Nice work on those!  I won't have time to do a site like that, however Obsidian Portal is pretty cool.


----------



## Kneecleaver (Jan 24, 2010)

RangerWickett said:


> Like, I dunno, ten years earlier, the PC is at a party, and Shalosha -- who probably by rights _shouldn't_ be mingling with non-nobles, but who has the classic "chafes under her father's restrictions" princess schtick -- is showing him around, pointing out Coaltongue and her father from a distance, making disapproving noises about her father's advisor Aurana (
> 
> 
> 
> ...





Thanks for that info, I'll put it to good use.  I'm especially happy for the heads up on Aurana, that's the kind of stuff you like to throw in (at least mention of) early in a campaign so when it becomes a factor later the PC has context and it doesn't look like a character thrown in for plot convenience. 




RangerWickett said:


> As for halflings near the prison, maybe the PC could know some halfling mage/shaman/etc. In the prologue, a few weeks before the campaign begins, you could have a scene where that NPC expresses worry that the inquisitors are looking for mages, and he wants his friend (the PC) to escort him south to Seaquen. He received a sending from Seaquen, telling him to meet a contact in Gate Pass, who can get him out of Ragesia.

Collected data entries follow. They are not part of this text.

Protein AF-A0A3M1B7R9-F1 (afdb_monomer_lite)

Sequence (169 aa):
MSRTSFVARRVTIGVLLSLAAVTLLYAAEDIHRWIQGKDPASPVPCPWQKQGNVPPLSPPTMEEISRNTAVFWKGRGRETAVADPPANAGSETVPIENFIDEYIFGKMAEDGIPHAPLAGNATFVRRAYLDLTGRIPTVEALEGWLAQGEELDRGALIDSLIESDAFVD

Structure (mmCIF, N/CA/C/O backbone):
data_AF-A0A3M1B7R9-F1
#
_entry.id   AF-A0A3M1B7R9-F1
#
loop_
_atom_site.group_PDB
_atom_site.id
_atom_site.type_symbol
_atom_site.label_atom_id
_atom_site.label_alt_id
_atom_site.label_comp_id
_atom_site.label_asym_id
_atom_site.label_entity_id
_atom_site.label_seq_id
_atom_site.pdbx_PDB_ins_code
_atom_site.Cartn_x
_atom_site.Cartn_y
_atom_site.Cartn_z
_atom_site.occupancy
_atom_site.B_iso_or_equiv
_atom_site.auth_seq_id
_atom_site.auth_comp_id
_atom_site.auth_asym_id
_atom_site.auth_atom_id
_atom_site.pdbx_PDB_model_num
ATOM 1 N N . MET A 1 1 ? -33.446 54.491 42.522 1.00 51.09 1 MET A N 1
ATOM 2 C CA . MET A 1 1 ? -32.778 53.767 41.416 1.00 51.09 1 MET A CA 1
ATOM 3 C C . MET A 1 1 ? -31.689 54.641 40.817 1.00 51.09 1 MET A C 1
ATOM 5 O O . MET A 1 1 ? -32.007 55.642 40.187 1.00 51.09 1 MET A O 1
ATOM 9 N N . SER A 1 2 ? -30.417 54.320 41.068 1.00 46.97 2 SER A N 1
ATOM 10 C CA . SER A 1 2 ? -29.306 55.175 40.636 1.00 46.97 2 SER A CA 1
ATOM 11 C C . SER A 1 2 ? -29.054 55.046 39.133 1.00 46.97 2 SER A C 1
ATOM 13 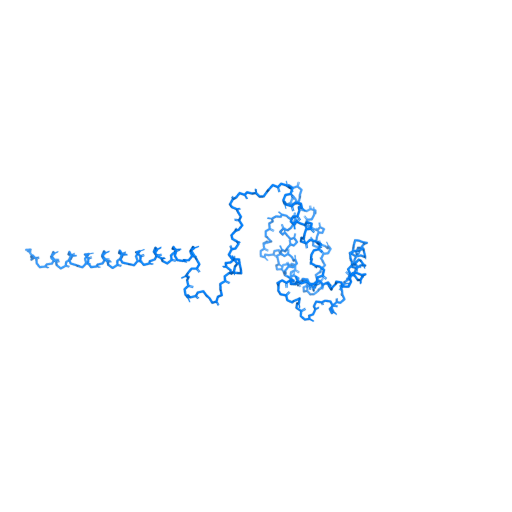O O . SER A 1 2 ? -28.742 53.965 38.642 1.00 46.97 2 SER A O 1
ATOM 15 N N . ARG A 1 3 ? -29.157 56.169 38.411 1.00 54.00 3 ARG A N 1
ATOM 16 C CA . ARG A 1 3 ? -28.888 56.299 36.966 1.00 54.00 3 ARG A CA 1
ATOM 17 C C . ARG A 1 3 ? -27.461 55.880 36.569 1.00 54.00 3 ARG A C 1
ATOM 19 O O . ARG A 1 3 ? -27.210 55.614 35.398 1.00 54.00 3 ARG A O 1
ATOM 26 N N . THR A 1 4 ? -26.542 55.780 37.530 1.00 54.81 4 THR A N 1
ATOM 27 C CA . THR A 1 4 ? -25.120 55.483 37.302 1.00 54.81 4 THR A CA 1
ATOM 28 C C . THR A 1 4 ? -24.834 54.028 36.917 1.00 54.81 4 THR A C 1
ATOM 30 O O . THR A 1 4 ? -23.939 53.785 36.111 1.00 54.81 4 THR A O 1
ATOM 33 N N . SER A 1 5 ? -25.613 53.053 37.399 1.00 55.47 5 SER A N 1
ATOM 34 C CA . SER A 1 5 ? -25.383 51.630 37.090 1.00 55.47 5 SER A CA 1
ATOM 35 C C . SER A 1 5 ? -25.811 51.240 35.669 1.00 55.47 5 SER A C 1
ATOM 37 O O . SER A 1 5 ? -25.240 50.330 35.070 1.00 55.47 5 SER A O 1
ATOM 39 N N . PHE A 1 6 ? -26.781 51.956 35.095 1.00 53.19 6 PHE A N 1
ATOM 40 C CA . PHE A 1 6 ? -27.276 51.711 33.738 1.00 53.19 6 PHE A CA 1
ATOM 41 C C . PHE A 1 6 ? -26.325 52.242 32.656 1.00 53.19 6 PHE A C 1
ATOM 43 O O . PHE A 1 6 ? -26.127 51.591 31.630 1.00 53.19 6 PHE A O 1
ATOM 50 N N . VAL A 1 7 ? -25.692 53.395 32.908 1.00 60.72 7 VAL A N 1
ATOM 51 C CA . VAL A 1 7 ? -24.685 53.979 32.008 1.00 60.72 7 VAL A CA 1
ATOM 52 C C . VAL A 1 7 ? -23.428 53.111 31.980 1.00 60.72 7 VAL A C 1
ATOM 54 O O . VAL A 1 7 ? -22.967 52.754 30.900 1.00 60.72 7 VAL A O 1
ATOM 57 N N . ALA A 1 8 ? -22.935 52.679 33.147 1.00 59.06 8 ALA A N 1
ATOM 58 C CA . ALA A 1 8 ? -21.758 51.815 33.237 1.00 59.06 8 ALA A CA 1
ATOM 59 C C . ALA A 1 8 ? -21.946 50.499 32.460 1.00 59.06 8 ALA A C 1
ATOM 61 O O . ALA A 1 8 ? -21.106 50.143 31.640 1.00 59.06 8 ALA A O 1
ATOM 62 N N . ARG A 1 9 ? -23.095 49.828 32.627 1.00 57.62 9 ARG A N 1
ATOM 63 C CA . ARG A 1 9 ? -23.381 48.543 31.968 1.00 57.62 9 ARG A CA 1
ATOM 64 C C . ARG A 1 9 ? -23.512 48.662 30.442 1.00 57.62 9 ARG A C 1
ATOM 66 O O . ARG A 1 9 ? -23.122 47.742 29.730 1.00 57.62 9 ARG A O 1
ATOM 73 N N . ARG A 1 10 ? -24.010 49.795 29.925 1.00 61.94 10 ARG A N 1
ATOM 74 C CA . ARG A 1 10 ? -24.058 50.070 28.475 1.00 61.94 10 ARG A CA 1
ATOM 75 C C . ARG A 1 10 ? -22.679 50.334 27.875 1.00 61.94 10 ARG A C 1
ATOM 77 O O . ARG A 1 10 ? -22.415 49.859 26.775 1.00 61.94 10 ARG A O 1
ATOM 84 N N . VAL A 1 11 ? -21.806 51.035 28.596 1.00 66.06 11 VAL A N 1
ATOM 85 C CA . VAL A 1 11 ? -20.427 51.287 28.151 1.00 66.06 11 VAL A CA 1
ATOM 86 C C . VAL A 1 11 ? -19.636 49.979 28.090 1.00 66.06 11 VAL A C 1
ATOM 88 O O . VAL A 1 11 ? -18.970 49.724 27.092 1.00 66.06 11 VAL A O 1
ATOM 91 N N . THR A 1 12 ? -19.770 49.096 29.086 1.00 65.44 12 THR A N 1
ATOM 92 C CA . THR A 1 12 ? -19.062 47.804 29.082 1.00 65.44 12 THR A CA 1
ATOM 93 C C . THR A 1 12 ? -19.522 46.887 27.948 1.00 65.44 12 THR A C 1
ATOM 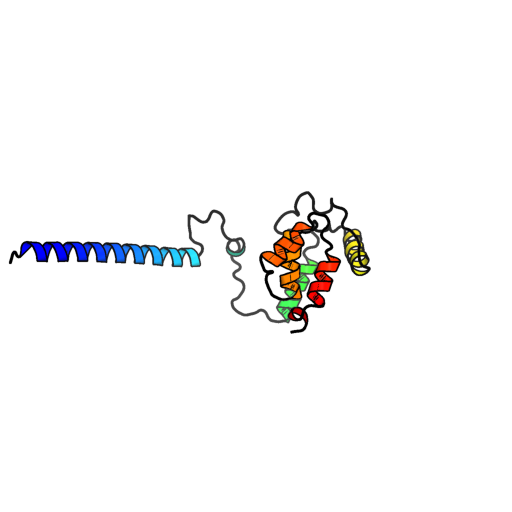95 O O . THR A 1 12 ? -18.689 46.278 27.284 1.00 65.44 12 THR A O 1
ATOM 98 N N . ILE A 1 13 ? -20.833 46.817 27.677 1.00 70.81 13 ILE A N 1
ATOM 99 C CA . ILE A 1 13 ? -21.368 46.016 26.562 1.00 70.81 13 ILE A CA 1
ATOM 100 C C . ILE A 1 13 ? -20.901 46.580 25.214 1.00 70.81 13 ILE A C 1
ATOM 102 O O . ILE A 1 13 ? -20.519 45.805 24.345 1.00 70.81 13 ILE A O 1
ATOM 106 N N . GLY A 1 14 ? -20.875 47.908 25.048 1.00 67.25 14 GLY A N 1
ATOM 107 C CA . GLY A 1 14 ? -20.379 48.545 23.824 1.00 67.25 14 GLY A CA 1
ATOM 108 C C . GLY A 1 14 ? -18.895 48.271 23.562 1.00 67.25 14 GLY A C 1
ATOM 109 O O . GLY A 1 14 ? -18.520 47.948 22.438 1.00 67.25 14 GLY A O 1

This would work, but I'm still thinking on it.  These halflings are turning out to be very pict-like conceptually, so I'm trying to come up with an _early_ Elf-Quest kind of feel to the whole thing for this player.  I might go down the Vision Quest route, granted with the aid of halluciongens, half symbolic half literal in its meaning.

Even though I'm running this 4e, I'm wondering if I shouldn't get a couple of the 3.5 pdfs.  It sounds like I need to have a look at #8 and #9 so I can have some background info to use now.

This campaign would be a great transition for my group from d20 to Reign (using DragonReign), but it would be too much all at once.  Fantasy Grounds is new to two of these players (one of which I want to become intimately famiar with so he can run d20 using FG, the other I want to become familar with both FG and Reign because the latter suits his style of GMing much better) and I don't have my ORE stuff ready for FG yet.  The company rules in Reign would work extremely well for this type of campaign.  WotBS in Reign, however, would diverge from the modules fairly rapidly I think, but who knows.  The modules I've read thus far allow for some variance in party action.

EDIT: Wickett I just realized that you had stuff up on Shalosha in the interlude of the serial you're posting here, thanks!  I only read the interlude thus far (it was good), I'll get to the others when I get a chance.


----------